What are the lines from the top of the entries through the one with "ATOM 20 C C"? Write them out exactly, with no pictures.

(Stored entries)
————————
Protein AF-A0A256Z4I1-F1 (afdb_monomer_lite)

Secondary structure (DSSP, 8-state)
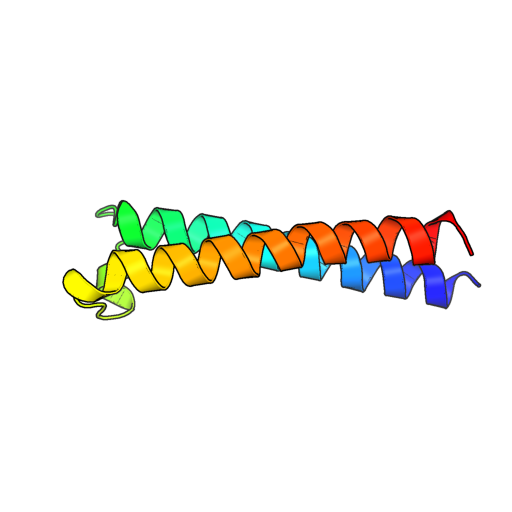:
-HHHHHHHHHHHHHHHHHHHHHHHHHHHHHH--TTS-HHHHTT--GGGHHHHHHHHHHHHHHHHHHHHHIIIIIII--

Radius of gyration: 16.0 Å; chains: 1; bounding box: 33×21×45 Å

pLDDT: mean 91.73, std 8.95, range [55.81, 98.25]

Structure (mmCIF, N/CA/C/O backbone):
data_AF-A0A256Z4I1-F1
#
_entry.id   AF-A0A256Z4I1-F1
#
loop_
_atom_site.group_PDB
_atom_site.id
_atom_site.type_symbol
_atom_site.label_atom_id
_atom_site.label_alt_id
_atom_site.label_comp_id
_atom_site.label_asym_id
_atom_site.label_entity_id
_atom_site.label_seq_id
_atom_site.pdbx_PDB_ins_code
_atom_site.Cartn_x
_atom_site.Cartn_y
_atom_site.Cartn_z
_atom_site.occupancy
_atom_site.B_iso_or_equiv
_atom_site.auth_seq_id
_atom_site.auth_comp_id
_atom_site.auth_asym_id
_atom_site.auth_atom_id
_atom_site.pdbx_PDB_model_num
ATOM 1 N N . MET A 1 1 ? 11.370 -0.660 -29.023 1.00 59.94 1 MET A N 1
ATOM 2 C CA . MET A 1 1 ? 11.528 -1.578 -27.873 1.00 59.94 1 MET A CA 1
ATOM 3 C C . MET A 1 1 ? 11.634 -0.809 -26.558 1.00 59.94 1 MET A C 1
ATOM 5 O O . MET A 1 1 ? 10.679 -0.867 -25.800 1.00 59.94 1 MET A O 1
ATOM 9 N N . LYS A 1 2 ? 12.626 0.075 -26.371 1.00 75.38 2 LYS A N 1
ATOM 10 C CA . LYS A 1 2 ? 12.833 0.848 -25.119 1.00 75.38 2 LYS A CA 1
ATOM 11 C C . LYS A 1 2 ? 11.618 1.593 -24.528 1.00 75.38 2 LYS A C 1
ATOM 13 O O . LYS A 1 2 ? 11.437 1.591 -23.319 1.00 75.38 2 LYS A O 1
ATOM 18 N N . ALA A 1 3 ? 10.777 2.232 -25.350 1.00 83.88 3 ALA A N 1
ATOM 19 C CA . ALA A 1 3 ? 9.607 2.967 -24.846 1.00 83.88 3 ALA A CA 1
ATOM 20 C C . ALA A 1 3 ? 8.511 2.040 -24.286 1.00 83.88 3 ALA A C 1
ATOM 22 O O . ALA A 1 3 ? 7.842 2.394 -23.320 1.00 83.88 3 ALA A O 1
ATOM 23 N N . LYS A 1 4 ? 8.355 0.843 -24.869 1.00 84.31 4 LYS A N 1
ATOM 24 C CA . LYS A 1 4 ? 7.398 -0.173 -24.410 1.00 84.31 4 LYS A CA 1
ATOM 25 C C . LYS A 1 4 ? 7.833 -0.746 -23.061 1.00 84.31 4 LYS A C 1
ATOM 27 O O . LYS A 1 4 ? 7.008 -0.852 -22.165 1.00 84.31 4 LYS A O 1
ATOM 32 N N . GLU A 1 5 ? 9.121 -1.049 -22.913 1.00 86.56 5 GLU A N 1
ATOM 33 C CA . GLU A 1 5 ? 9.711 -1.522 -21.652 1.00 86.56 5 GLU A CA 1
ATOM 34 C C . GLU A 1 5 ? 9.594 -0.465 -20.548 1.00 86.56 5 GLU A C 1
ATOM 36 O O . GLU A 1 5 ? 9.105 -0.761 -19.463 1.00 86.56 5 GLU A O 1
ATOM 41 N N . ALA A 1 6 ? 9.954 0.792 -20.839 1.00 89.62 6 ALA A N 1
ATOM 42 C CA . ALA A 1 6 ? 9.822 1.892 -19.883 1.00 89.62 6 ALA A CA 1
ATOM 43 C C . ALA A 1 6 ? 8.364 2.109 -19.448 1.00 89.62 6 ALA A C 1
ATOM 45 O O . ALA A 1 6 ? 8.092 2.317 -18.267 1.00 89.62 6 ALA A O 1
AT
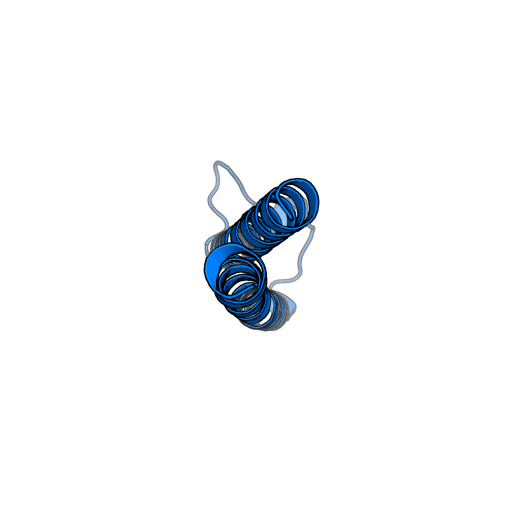OM 46 N N . PHE A 1 7 ? 7.419 2.017 -20.388 1.00 90.94 7 PHE A N 1
ATOM 47 C CA . PHE A 1 7 ? 5.994 2.116 -20.086 1.00 90.94 7 PHE A CA 1
ATOM 48 C C . PHE A 1 7 ? 5.498 0.930 -19.248 1.00 90.94 7 PHE A C 1
ATOM 50 O O . PHE A 1 7 ? 4.809 1.139 -18.254 1.00 90.94 7 PHE A O 1
ATOM 57 N N . ALA A 1 8 ? 5.884 -0.301 -19.593 1.00 91.94 8 ALA A N 1
ATOM 58 C CA . ALA A 1 8 ? 5.542 -1.492 -18.816 1.00 91.94 8 ALA A CA 1
ATOM 59 C C . ALA A 1 8 ? 6.098 -1.408 -17.387 1.00 91.94 8 ALA A C 1
ATOM 61 O O . ALA A 1 8 ? 5.376 -1.661 -16.424 1.00 91.94 8 ALA A O 1
ATOM 62 N N . MET A 1 9 ? 7.352 -0.980 -17.237 1.00 93.38 9 MET A N 1
ATOM 63 C CA . MET A 1 9 ? 7.981 -0.782 -15.935 1.00 93.38 9 MET A CA 1
ATOM 64 C C . MET A 1 9 ? 7.249 0.286 -15.116 1.00 93.38 9 MET A C 1
ATOM 66 O O . MET A 1 9 ? 6.937 0.052 -13.951 1.00 93.38 9 MET A O 1
ATOM 70 N N . PHE A 1 10 ? 6.913 1.424 -15.730 1.00 94.56 10 PHE A N 1
ATOM 71 C CA . PHE A 1 10 ? 6.134 2.480 -15.087 1.00 94.56 10 PHE A CA 1
ATOM 72 C C . PHE A 1 10 ? 4.780 1.952 -14.595 1.00 94.56 10 PHE A C 1
ATOM 74 O O . PHE A 1 10 ? 4.487 2.032 -13.403 1.00 94.56 10 PHE A O 1
ATOM 81 N N . VAL A 1 11 ? 3.982 1.350 -15.481 1.00 95.31 11 VAL A N 1
ATOM 82 C CA . VAL A 1 11 ? 2.652 0.828 -15.135 1.00 95.31 11 VAL A CA 1
ATOM 83 C C . VAL A 1 11 ? 2.746 -0.221 -14.029 1.00 95.31 11 VAL A C 1
ATOM 85 O O . VAL A 1 11 ? 2.031 -0.124 -13.033 1.00 95.31 11 VAL A O 1
ATOM 88 N N . GLY A 1 12 ? 3.657 -1.185 -14.157 1.00 96.50 12 GLY A N 1
ATOM 89 C CA . GLY A 1 12 ? 3.785 -2.263 -13.184 1.00 96.50 12 GLY A CA 1
ATOM 90 C C . GLY A 1 12 ? 4.249 -1.793 -11.803 1.00 96.50 12 GLY A C 1
ATOM 91 O O . GLY A 1 12 ? 3.738 -2.282 -10.791 1.00 96.50 12 GLY A O 1
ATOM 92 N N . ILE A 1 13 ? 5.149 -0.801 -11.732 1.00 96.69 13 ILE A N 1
————————
The completed task:
Protein AF-A0A256Z4I1-F1 (afdb_monomer_lite)

Secondary structure (DSSP, 8-state)
:
-HHHHHHHHHHHHHHHHHHHHHHHHHHHHHH--TTS-HHHHTT--GGGHHHHHHHHHHHHHHHHHHHHHIIIIIII--

Radius of gyration: 16.0 Å; chains: 1; bounding box: 33×21×45 Å

pLDDT: mean 91.73, std 8.95, range [55.81, 98.25]

Structure (mmCIF, N/CA/C/O backbone):
data_AF-A0A256Z4I1-F1
#
_entry.id   AF-A0A256Z4I1-F1
#
loop_
_atom_site.group_PDB
_atom_site.id
_atom_site.type_symbol
_atom_site.label_atom_id
_atom_site.label_alt_id
_atom_site.label_comp_id
_atom_site.label_asym_id
_atom_site.label_entity_id
_atom_site.label_seq_id
_atom_site.pdbx_PDB_ins_code
_atom_site.Cartn_x
_atom_site.Cartn_y
_atom_site.Cartn_z
_atom_site.occupancy
_atom_site.B_iso_or_equiv
_atom_site.auth_seq_id
_atom_site.auth_comp_id
_atom_site.auth_asym_id
_atom_site.auth_atom_id
_atom_site.pdbx_PDB_model_num
ATOM 1 N N . MET A 1 1 ? 11.370 -0.660 -29.023 1.00 59.94 1 MET A N 1
ATOM 2 C CA . MET A 1 1 ? 11.528 -1.578 -27.873 1.00 59.94 1 MET A CA 1
ATOM 3 C C . MET A 1 1 ? 11.634 -0.809 -26.558 1.00 59.94 1 MET A C 1
ATOM 5 O O . MET A 1 1 ? 10.679 -0.867 -25.800 1.00 59.94 1 MET A O 1
ATOM 9 N N . LYS A 1 2 ? 12.626 0.075 -26.371 1.00 75.38 2 LYS A N 1
ATOM 10 C CA . LYS A 1 2 ? 12.833 0.848 -25.119 1.00 75.38 2 LYS A CA 1
ATOM 11 C C . LYS A 1 2 ? 11.618 1.593 -24.528 1.00 75.38 2 LYS A C 1
ATOM 13 O O . LYS A 1 2 ? 11.437 1.591 -23.319 1.00 75.38 2 LYS A O 1
ATOM 18 N N . ALA A 1 3 ? 10.777 2.232 -25.350 1.00 83.88 3 ALA A N 1
ATOM 19 C CA . ALA A 1 3 ? 9.607 2.967 -24.846 1.00 83.88 3 ALA A CA 1
ATOM 20 C C . ALA A 1 3 ? 8.511 2.040 -24.286 1.00 83.88 3 ALA A C 1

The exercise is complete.